(Beginning of Provided records)

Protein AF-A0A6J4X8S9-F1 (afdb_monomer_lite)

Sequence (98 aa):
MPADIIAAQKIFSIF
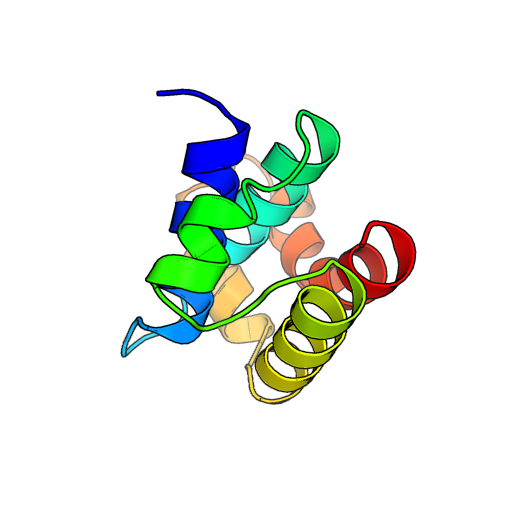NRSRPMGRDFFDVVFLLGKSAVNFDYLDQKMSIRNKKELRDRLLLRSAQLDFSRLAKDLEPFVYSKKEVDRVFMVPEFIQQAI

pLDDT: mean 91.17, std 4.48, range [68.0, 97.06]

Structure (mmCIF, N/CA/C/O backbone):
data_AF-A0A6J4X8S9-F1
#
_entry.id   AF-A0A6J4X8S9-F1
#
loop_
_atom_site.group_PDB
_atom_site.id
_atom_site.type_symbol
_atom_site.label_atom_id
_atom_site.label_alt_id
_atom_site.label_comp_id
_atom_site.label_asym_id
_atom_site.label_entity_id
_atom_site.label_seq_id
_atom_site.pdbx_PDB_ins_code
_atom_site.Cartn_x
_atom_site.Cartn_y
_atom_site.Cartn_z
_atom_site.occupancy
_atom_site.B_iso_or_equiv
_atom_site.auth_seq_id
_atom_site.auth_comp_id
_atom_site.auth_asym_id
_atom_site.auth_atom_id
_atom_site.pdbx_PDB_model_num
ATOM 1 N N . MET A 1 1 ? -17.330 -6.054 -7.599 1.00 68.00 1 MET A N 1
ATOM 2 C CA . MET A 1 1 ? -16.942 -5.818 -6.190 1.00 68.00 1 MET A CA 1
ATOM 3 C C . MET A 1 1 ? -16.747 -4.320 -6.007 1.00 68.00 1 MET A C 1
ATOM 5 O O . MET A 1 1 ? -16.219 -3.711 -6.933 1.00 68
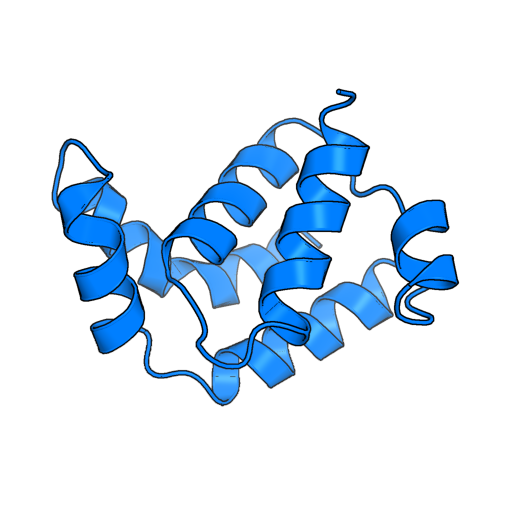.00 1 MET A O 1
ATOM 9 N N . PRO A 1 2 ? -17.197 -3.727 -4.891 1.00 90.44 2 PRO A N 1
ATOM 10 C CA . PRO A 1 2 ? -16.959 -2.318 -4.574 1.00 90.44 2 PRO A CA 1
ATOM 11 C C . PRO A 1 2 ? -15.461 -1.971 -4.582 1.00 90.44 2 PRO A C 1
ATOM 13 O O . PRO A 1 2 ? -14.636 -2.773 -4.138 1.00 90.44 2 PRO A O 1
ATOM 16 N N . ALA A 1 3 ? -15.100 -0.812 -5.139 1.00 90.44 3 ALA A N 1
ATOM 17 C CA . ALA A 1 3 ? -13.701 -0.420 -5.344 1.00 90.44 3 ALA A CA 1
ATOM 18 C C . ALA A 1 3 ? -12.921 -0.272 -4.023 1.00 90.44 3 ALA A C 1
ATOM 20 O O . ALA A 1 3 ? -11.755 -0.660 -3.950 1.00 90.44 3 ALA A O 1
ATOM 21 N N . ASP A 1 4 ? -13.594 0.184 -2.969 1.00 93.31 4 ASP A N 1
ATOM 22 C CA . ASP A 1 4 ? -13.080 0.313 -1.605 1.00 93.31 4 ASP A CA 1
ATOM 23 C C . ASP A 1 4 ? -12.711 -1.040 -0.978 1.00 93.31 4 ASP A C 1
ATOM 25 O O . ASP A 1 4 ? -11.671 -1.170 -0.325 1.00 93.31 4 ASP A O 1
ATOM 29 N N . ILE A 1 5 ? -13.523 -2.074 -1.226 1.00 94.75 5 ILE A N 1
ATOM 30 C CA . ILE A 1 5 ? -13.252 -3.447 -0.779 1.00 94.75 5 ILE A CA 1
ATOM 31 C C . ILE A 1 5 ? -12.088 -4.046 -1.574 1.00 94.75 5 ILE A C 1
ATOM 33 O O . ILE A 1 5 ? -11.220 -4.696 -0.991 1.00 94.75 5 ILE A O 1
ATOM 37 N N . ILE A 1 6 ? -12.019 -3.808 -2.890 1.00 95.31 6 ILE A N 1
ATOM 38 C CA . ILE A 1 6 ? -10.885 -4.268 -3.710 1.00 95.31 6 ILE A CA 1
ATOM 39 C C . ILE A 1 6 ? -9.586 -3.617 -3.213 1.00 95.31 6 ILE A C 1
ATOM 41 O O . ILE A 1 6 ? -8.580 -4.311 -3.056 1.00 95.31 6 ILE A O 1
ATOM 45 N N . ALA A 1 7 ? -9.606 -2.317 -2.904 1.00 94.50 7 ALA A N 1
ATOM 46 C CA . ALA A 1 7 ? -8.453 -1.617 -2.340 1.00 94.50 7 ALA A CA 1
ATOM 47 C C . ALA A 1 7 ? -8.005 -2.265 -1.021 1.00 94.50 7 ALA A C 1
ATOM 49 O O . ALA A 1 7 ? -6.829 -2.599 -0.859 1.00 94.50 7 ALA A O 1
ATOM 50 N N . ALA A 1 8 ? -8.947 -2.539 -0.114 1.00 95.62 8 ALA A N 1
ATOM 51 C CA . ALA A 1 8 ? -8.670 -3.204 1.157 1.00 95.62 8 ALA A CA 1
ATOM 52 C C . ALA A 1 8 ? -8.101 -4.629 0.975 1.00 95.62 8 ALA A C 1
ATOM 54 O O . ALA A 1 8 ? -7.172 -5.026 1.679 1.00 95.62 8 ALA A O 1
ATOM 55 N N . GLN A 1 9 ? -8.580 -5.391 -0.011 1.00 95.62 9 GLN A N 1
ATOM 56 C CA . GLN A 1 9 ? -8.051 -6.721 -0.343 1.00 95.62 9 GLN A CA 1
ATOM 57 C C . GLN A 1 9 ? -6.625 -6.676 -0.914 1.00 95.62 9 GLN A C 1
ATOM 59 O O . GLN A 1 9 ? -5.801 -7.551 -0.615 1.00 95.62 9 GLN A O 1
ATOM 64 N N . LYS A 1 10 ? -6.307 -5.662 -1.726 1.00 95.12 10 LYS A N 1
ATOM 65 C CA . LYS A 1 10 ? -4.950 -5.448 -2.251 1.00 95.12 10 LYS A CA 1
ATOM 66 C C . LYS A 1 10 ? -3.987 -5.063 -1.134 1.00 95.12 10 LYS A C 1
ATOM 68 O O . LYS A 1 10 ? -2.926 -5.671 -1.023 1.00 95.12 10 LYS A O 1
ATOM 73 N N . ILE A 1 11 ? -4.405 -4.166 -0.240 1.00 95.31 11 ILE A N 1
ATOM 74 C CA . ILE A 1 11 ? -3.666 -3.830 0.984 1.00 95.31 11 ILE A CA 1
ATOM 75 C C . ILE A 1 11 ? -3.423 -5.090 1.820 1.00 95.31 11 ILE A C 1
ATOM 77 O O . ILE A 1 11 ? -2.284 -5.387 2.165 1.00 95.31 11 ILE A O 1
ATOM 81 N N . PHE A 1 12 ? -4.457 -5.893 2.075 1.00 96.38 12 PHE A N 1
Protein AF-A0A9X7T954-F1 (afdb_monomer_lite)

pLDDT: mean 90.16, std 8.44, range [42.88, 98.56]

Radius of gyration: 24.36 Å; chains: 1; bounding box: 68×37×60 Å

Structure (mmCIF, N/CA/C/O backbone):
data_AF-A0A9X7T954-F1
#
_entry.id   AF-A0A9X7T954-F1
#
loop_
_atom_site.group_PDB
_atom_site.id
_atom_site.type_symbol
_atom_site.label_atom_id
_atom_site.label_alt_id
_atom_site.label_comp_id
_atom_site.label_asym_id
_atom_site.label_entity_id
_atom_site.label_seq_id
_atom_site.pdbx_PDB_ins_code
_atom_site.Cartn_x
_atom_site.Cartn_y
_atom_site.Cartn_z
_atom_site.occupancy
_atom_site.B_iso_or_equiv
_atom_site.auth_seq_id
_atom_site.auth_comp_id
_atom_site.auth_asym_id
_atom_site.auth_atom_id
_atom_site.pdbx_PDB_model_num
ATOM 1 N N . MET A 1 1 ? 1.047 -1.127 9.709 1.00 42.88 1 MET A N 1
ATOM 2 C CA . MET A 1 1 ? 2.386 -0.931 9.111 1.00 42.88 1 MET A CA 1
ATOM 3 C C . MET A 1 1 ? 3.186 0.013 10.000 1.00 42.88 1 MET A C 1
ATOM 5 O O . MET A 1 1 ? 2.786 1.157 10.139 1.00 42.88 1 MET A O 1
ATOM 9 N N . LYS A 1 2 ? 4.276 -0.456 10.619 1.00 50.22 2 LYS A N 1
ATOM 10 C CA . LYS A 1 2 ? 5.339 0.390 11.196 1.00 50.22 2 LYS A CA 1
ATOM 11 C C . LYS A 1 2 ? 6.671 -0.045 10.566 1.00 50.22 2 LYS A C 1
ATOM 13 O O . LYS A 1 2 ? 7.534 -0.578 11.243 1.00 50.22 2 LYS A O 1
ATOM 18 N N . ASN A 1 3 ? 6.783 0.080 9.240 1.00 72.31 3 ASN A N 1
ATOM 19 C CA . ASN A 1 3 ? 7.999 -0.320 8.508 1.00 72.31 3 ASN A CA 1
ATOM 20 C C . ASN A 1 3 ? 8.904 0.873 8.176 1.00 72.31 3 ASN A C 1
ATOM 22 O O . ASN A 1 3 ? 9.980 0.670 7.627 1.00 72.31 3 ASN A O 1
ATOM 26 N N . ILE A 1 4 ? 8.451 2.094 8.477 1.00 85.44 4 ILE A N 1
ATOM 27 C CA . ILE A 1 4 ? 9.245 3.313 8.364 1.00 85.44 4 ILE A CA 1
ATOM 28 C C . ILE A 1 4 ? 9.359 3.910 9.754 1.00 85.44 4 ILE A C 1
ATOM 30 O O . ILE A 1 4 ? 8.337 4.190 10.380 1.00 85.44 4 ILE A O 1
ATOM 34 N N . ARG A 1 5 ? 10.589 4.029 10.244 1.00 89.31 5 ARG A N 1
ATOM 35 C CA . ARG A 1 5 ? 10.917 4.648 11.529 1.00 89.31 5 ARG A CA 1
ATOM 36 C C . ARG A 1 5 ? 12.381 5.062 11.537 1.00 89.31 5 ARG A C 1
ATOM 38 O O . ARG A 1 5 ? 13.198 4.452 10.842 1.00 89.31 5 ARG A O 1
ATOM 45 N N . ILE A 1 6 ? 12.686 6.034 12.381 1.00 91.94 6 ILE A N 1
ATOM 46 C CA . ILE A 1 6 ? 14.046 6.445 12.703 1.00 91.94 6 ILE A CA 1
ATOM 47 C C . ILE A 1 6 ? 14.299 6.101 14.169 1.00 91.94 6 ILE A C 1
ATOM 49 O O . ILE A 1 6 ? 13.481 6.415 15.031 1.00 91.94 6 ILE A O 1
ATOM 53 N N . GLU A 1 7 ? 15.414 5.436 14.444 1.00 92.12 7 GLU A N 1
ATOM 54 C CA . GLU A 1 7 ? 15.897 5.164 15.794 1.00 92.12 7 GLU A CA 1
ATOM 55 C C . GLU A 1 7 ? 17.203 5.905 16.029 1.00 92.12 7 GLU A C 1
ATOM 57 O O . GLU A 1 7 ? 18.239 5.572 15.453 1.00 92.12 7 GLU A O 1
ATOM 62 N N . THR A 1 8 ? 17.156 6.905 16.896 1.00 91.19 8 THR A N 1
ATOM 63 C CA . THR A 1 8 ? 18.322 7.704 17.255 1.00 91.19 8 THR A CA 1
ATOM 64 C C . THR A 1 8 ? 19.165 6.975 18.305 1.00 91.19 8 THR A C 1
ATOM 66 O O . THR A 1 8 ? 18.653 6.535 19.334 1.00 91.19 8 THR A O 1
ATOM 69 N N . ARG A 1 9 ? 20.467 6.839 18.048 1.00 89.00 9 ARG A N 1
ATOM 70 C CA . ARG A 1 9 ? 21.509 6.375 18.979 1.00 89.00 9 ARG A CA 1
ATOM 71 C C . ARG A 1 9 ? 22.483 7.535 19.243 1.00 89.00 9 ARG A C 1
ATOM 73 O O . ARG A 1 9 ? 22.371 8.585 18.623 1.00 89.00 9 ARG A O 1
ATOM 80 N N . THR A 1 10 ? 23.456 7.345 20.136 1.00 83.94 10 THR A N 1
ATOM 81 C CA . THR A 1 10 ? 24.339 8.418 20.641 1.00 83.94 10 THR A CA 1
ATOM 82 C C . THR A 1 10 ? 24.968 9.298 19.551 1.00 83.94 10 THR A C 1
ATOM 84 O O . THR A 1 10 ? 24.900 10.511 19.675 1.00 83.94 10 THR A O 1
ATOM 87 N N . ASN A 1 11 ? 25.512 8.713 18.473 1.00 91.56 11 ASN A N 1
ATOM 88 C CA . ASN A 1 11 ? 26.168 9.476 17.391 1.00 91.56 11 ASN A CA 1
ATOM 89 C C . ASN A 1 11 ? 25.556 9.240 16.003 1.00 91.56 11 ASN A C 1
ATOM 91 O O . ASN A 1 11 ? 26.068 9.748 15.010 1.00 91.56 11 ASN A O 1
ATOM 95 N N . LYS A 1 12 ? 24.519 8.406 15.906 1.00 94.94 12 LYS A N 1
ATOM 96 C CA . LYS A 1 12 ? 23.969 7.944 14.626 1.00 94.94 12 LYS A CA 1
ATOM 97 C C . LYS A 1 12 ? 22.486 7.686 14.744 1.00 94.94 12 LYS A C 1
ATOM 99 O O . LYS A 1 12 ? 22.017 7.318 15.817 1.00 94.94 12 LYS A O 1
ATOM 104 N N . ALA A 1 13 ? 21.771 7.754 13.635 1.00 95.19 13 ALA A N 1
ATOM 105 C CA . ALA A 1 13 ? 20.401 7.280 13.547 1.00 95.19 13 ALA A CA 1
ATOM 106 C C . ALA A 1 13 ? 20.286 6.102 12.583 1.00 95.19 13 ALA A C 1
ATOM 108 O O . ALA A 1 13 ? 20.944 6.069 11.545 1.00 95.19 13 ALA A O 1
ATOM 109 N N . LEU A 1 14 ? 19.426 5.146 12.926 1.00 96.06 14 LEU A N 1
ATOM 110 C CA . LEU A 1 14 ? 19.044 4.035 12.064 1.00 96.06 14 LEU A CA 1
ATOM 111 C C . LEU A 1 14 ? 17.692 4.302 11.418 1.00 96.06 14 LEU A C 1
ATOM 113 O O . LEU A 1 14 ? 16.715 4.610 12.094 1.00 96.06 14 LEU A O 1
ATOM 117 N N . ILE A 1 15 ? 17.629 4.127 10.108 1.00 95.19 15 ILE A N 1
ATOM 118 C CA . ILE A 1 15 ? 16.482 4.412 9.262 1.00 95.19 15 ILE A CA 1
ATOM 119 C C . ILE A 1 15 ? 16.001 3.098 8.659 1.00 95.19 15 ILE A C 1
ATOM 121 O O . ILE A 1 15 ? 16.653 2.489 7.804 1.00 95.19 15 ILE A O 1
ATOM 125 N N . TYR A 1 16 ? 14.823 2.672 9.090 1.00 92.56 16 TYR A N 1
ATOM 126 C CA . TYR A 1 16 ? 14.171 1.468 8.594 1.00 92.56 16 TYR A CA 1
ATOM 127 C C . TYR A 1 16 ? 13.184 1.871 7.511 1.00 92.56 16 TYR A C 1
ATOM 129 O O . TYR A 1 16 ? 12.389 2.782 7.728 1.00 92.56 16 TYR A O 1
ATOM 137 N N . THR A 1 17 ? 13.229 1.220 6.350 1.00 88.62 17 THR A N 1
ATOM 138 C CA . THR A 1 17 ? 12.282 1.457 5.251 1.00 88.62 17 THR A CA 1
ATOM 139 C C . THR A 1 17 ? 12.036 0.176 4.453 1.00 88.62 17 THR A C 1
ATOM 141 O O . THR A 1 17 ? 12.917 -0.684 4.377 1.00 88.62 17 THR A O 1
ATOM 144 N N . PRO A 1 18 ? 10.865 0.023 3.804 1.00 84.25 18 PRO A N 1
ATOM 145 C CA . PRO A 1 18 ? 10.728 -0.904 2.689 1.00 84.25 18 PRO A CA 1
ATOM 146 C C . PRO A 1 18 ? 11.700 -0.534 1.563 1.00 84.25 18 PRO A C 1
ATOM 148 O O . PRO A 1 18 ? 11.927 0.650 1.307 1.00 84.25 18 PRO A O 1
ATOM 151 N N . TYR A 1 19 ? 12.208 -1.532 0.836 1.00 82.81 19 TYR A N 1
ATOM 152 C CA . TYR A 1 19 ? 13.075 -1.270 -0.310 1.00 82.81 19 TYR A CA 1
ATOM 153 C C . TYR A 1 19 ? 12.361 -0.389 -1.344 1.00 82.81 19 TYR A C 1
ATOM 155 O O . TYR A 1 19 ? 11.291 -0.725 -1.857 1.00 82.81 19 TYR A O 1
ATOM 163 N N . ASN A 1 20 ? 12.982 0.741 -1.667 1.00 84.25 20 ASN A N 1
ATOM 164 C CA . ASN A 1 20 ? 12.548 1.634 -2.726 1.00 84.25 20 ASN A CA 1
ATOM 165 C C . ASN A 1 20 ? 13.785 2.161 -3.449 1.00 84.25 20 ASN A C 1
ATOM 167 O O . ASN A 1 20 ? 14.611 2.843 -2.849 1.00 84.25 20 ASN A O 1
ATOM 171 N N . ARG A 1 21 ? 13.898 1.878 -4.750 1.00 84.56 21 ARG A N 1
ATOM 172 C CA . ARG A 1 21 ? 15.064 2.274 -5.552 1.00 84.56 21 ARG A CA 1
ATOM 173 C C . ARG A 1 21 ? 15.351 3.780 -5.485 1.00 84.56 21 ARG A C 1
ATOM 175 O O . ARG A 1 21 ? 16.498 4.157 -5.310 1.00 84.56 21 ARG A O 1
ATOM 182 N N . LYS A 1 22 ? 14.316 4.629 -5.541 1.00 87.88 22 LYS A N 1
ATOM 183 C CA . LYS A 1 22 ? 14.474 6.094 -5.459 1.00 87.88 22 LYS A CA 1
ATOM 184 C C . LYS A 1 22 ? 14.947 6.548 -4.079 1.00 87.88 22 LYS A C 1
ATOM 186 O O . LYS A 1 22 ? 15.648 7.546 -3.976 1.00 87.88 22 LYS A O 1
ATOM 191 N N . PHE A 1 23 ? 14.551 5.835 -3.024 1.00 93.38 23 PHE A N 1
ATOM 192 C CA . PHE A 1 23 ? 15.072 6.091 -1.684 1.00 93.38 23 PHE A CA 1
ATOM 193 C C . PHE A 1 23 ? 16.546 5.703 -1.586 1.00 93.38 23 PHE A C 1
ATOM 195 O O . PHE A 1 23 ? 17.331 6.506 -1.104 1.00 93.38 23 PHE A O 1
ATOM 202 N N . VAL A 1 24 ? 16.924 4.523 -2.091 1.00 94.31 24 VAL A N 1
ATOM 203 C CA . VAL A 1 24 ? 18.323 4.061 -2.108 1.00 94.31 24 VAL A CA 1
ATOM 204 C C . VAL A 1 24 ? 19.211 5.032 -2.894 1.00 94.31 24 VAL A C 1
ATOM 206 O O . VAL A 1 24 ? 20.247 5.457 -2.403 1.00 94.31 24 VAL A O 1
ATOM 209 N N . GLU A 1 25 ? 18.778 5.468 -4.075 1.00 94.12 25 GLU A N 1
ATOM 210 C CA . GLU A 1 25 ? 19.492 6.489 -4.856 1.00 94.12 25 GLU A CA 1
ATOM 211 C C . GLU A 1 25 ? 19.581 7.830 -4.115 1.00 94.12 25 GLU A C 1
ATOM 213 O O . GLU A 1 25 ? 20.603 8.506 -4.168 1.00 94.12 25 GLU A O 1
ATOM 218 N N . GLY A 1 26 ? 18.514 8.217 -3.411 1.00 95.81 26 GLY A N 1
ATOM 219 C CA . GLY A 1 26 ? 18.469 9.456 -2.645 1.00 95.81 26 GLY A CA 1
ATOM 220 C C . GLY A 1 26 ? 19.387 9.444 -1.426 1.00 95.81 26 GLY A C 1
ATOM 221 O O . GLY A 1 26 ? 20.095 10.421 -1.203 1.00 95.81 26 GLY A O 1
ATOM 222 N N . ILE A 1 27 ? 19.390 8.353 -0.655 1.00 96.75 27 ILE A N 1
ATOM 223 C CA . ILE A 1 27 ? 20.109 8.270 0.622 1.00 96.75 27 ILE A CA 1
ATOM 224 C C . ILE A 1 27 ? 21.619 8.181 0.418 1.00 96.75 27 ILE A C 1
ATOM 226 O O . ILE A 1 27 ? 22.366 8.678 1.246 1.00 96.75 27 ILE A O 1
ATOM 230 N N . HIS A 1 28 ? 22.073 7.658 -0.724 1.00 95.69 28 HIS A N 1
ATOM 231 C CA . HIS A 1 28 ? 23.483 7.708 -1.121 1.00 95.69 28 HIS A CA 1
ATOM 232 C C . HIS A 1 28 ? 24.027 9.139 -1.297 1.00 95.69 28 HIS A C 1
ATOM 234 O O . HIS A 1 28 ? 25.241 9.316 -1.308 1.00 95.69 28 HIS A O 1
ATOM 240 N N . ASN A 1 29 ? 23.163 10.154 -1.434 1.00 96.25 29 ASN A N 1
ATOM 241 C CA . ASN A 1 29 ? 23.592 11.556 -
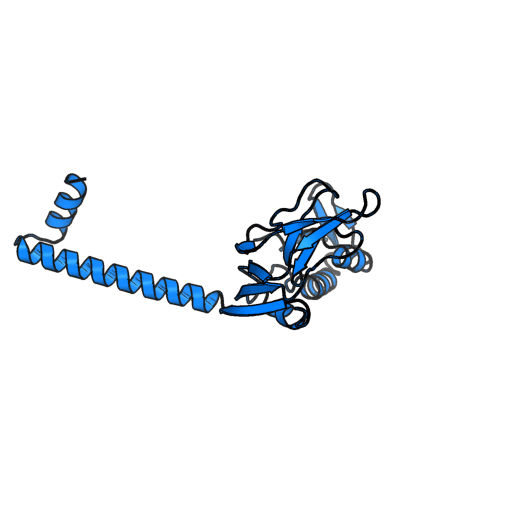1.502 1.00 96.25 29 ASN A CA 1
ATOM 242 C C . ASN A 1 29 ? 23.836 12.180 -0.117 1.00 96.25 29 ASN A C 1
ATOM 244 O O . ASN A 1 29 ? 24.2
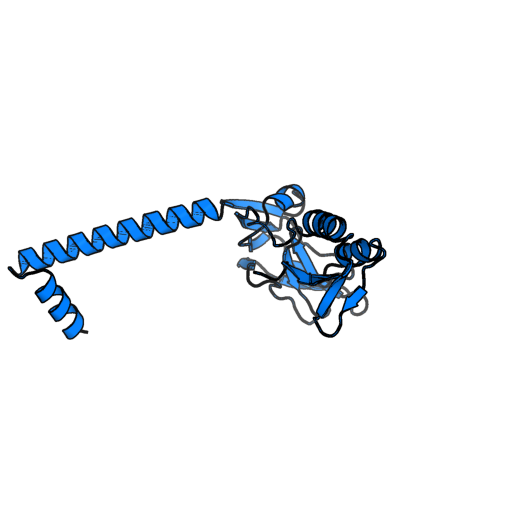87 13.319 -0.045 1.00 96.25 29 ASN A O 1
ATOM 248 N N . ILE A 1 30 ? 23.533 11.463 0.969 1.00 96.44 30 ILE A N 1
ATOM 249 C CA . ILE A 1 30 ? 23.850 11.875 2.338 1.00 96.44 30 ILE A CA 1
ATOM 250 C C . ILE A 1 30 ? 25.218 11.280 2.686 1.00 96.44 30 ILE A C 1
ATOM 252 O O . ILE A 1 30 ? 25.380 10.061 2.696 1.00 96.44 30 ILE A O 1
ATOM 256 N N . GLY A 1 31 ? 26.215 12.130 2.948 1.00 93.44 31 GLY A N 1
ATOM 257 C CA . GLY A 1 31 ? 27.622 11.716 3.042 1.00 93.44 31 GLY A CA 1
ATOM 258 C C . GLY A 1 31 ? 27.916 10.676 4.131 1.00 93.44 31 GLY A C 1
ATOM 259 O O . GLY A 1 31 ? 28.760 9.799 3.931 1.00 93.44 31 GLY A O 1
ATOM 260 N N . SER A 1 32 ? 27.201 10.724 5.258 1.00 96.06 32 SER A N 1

(End of Provided records)

Using only the entries above, output the line with "ATOM 117 N N", the line with "ATOM 173 C C", and all lines between them, exactly as they stand.

ATOM 117 N N . ILE A 1 15 ? 17.629 4.127 10.108 1.00 95.19 15 ILE A N 1
ATOM 118 C CA . ILE A 1 15 ? 16.482 4.412 9.262 1.00 95.19 15 ILE A CA 1
ATOM 119 C C . ILE A 1 15 ? 16.001 3.098 8.659 1.00 95.19 15 ILE A C 1
ATOM 121 O O . ILE A 1 15 ? 16.653 2.489 7.804 1.00 95.19 15 ILE A O 1
ATOM 125 N N . TYR A 1 16 ? 14.823 2.672 9.090 1.00 92.56 16 TYR A N 1
ATOM 126 C CA . TYR A 1 16 ? 14.171 1.468 8.594 1.00 92.56 16 TYR A CA 1
ATOM 127 C C . TYR A 1 16 ? 13.184 1.871 7.511 1.00 92.56 16 TYR A C 1
ATOM 129 O O . TYR A 1 16 ? 12.389 2.782 7.728 1.00 92.56 16 TYR A O 1
ATOM 137 N N . THR A 1 17 ? 13.229 1.220 6.350 1.00 88.62 17 THR A N 1
ATOM 138 C CA . THR A 1 17 ? 12.282 1.457 5.251 1.00 88.62 17 THR A CA 1
ATOM 139 C C . THR A 1 17 ? 12.036 0.176 4.453 1.00 88.62 17 THR A C 1
ATOM 141 O O . THR A 1 17 ? 12.917 -0.684 4.377 1.00 88.62 17 THR A O 1
ATOM 144 N N . PRO A 1 18 ? 10.865 0.023 3.804 1.00 84.25 18 PRO A N 1
ATOM 145 C CA . PRO A 1 18 ? 10.728 -0.904 2.689 1.00 84.25 18 PRO A CA 1
ATOM 146 C C . PRO A 1 18 ? 11.700 -0.534 1.563 1.00 84.25 18 PRO A C 1
ATOM 148 O O . PRO A 1 18 ? 11.927 0.650 1.307 1.00 84.25 18 PRO A O 1
ATOM 151 N N . TYR A 1 19 ? 12.208 -1.532 0.836 1.00 82.81 19 TYR A N 1
ATOM 152 C CA . TYR A 1 19 ? 13.075 -1.270 -0.310 1.00 82.81 19 TYR A CA 1
ATOM 153 C C . TYR A 1 19 ? 12.361 -0.389 -1.344 1.00 82.81 19 TYR A C 1
ATOM 155 O O . TYR A 1 19 ? 11.291 -0.725 -1.857 1.00 82.81 19 TYR A O 1
ATOM 163 N N . ASN A 1 20 ? 12.982 0.741 -1.667 1.00 84.25 20 ASN A N 1
ATOM 164 C CA . ASN A 1 20 ? 12.548 1.634 -2.726 1.00 84.25 20 ASN A CA 1
ATOM 165 C C . ASN A 1 20 ? 13.785 2.161 -3.449 1.00 84.25 20 ASN A C 1
ATOM 167 O O . ASN A 1 20 ? 14.611 2.843 -2.849 1.00 84.25 20 ASN A O 1
ATOM 171 N N . ARG A 1 21 ? 13.898 1.878 -4.750 1.00 84.56 21 ARG A N 1
ATOM 172 C CA . ARG A 1 21 ? 15.064 2.274 -5.552 1.00 84.56 21 ARG A CA 1
ATOM 173 C C . ARG A 1 21 ? 15.351 3.780 -5.485 1.00 84.56 21 ARG A C 1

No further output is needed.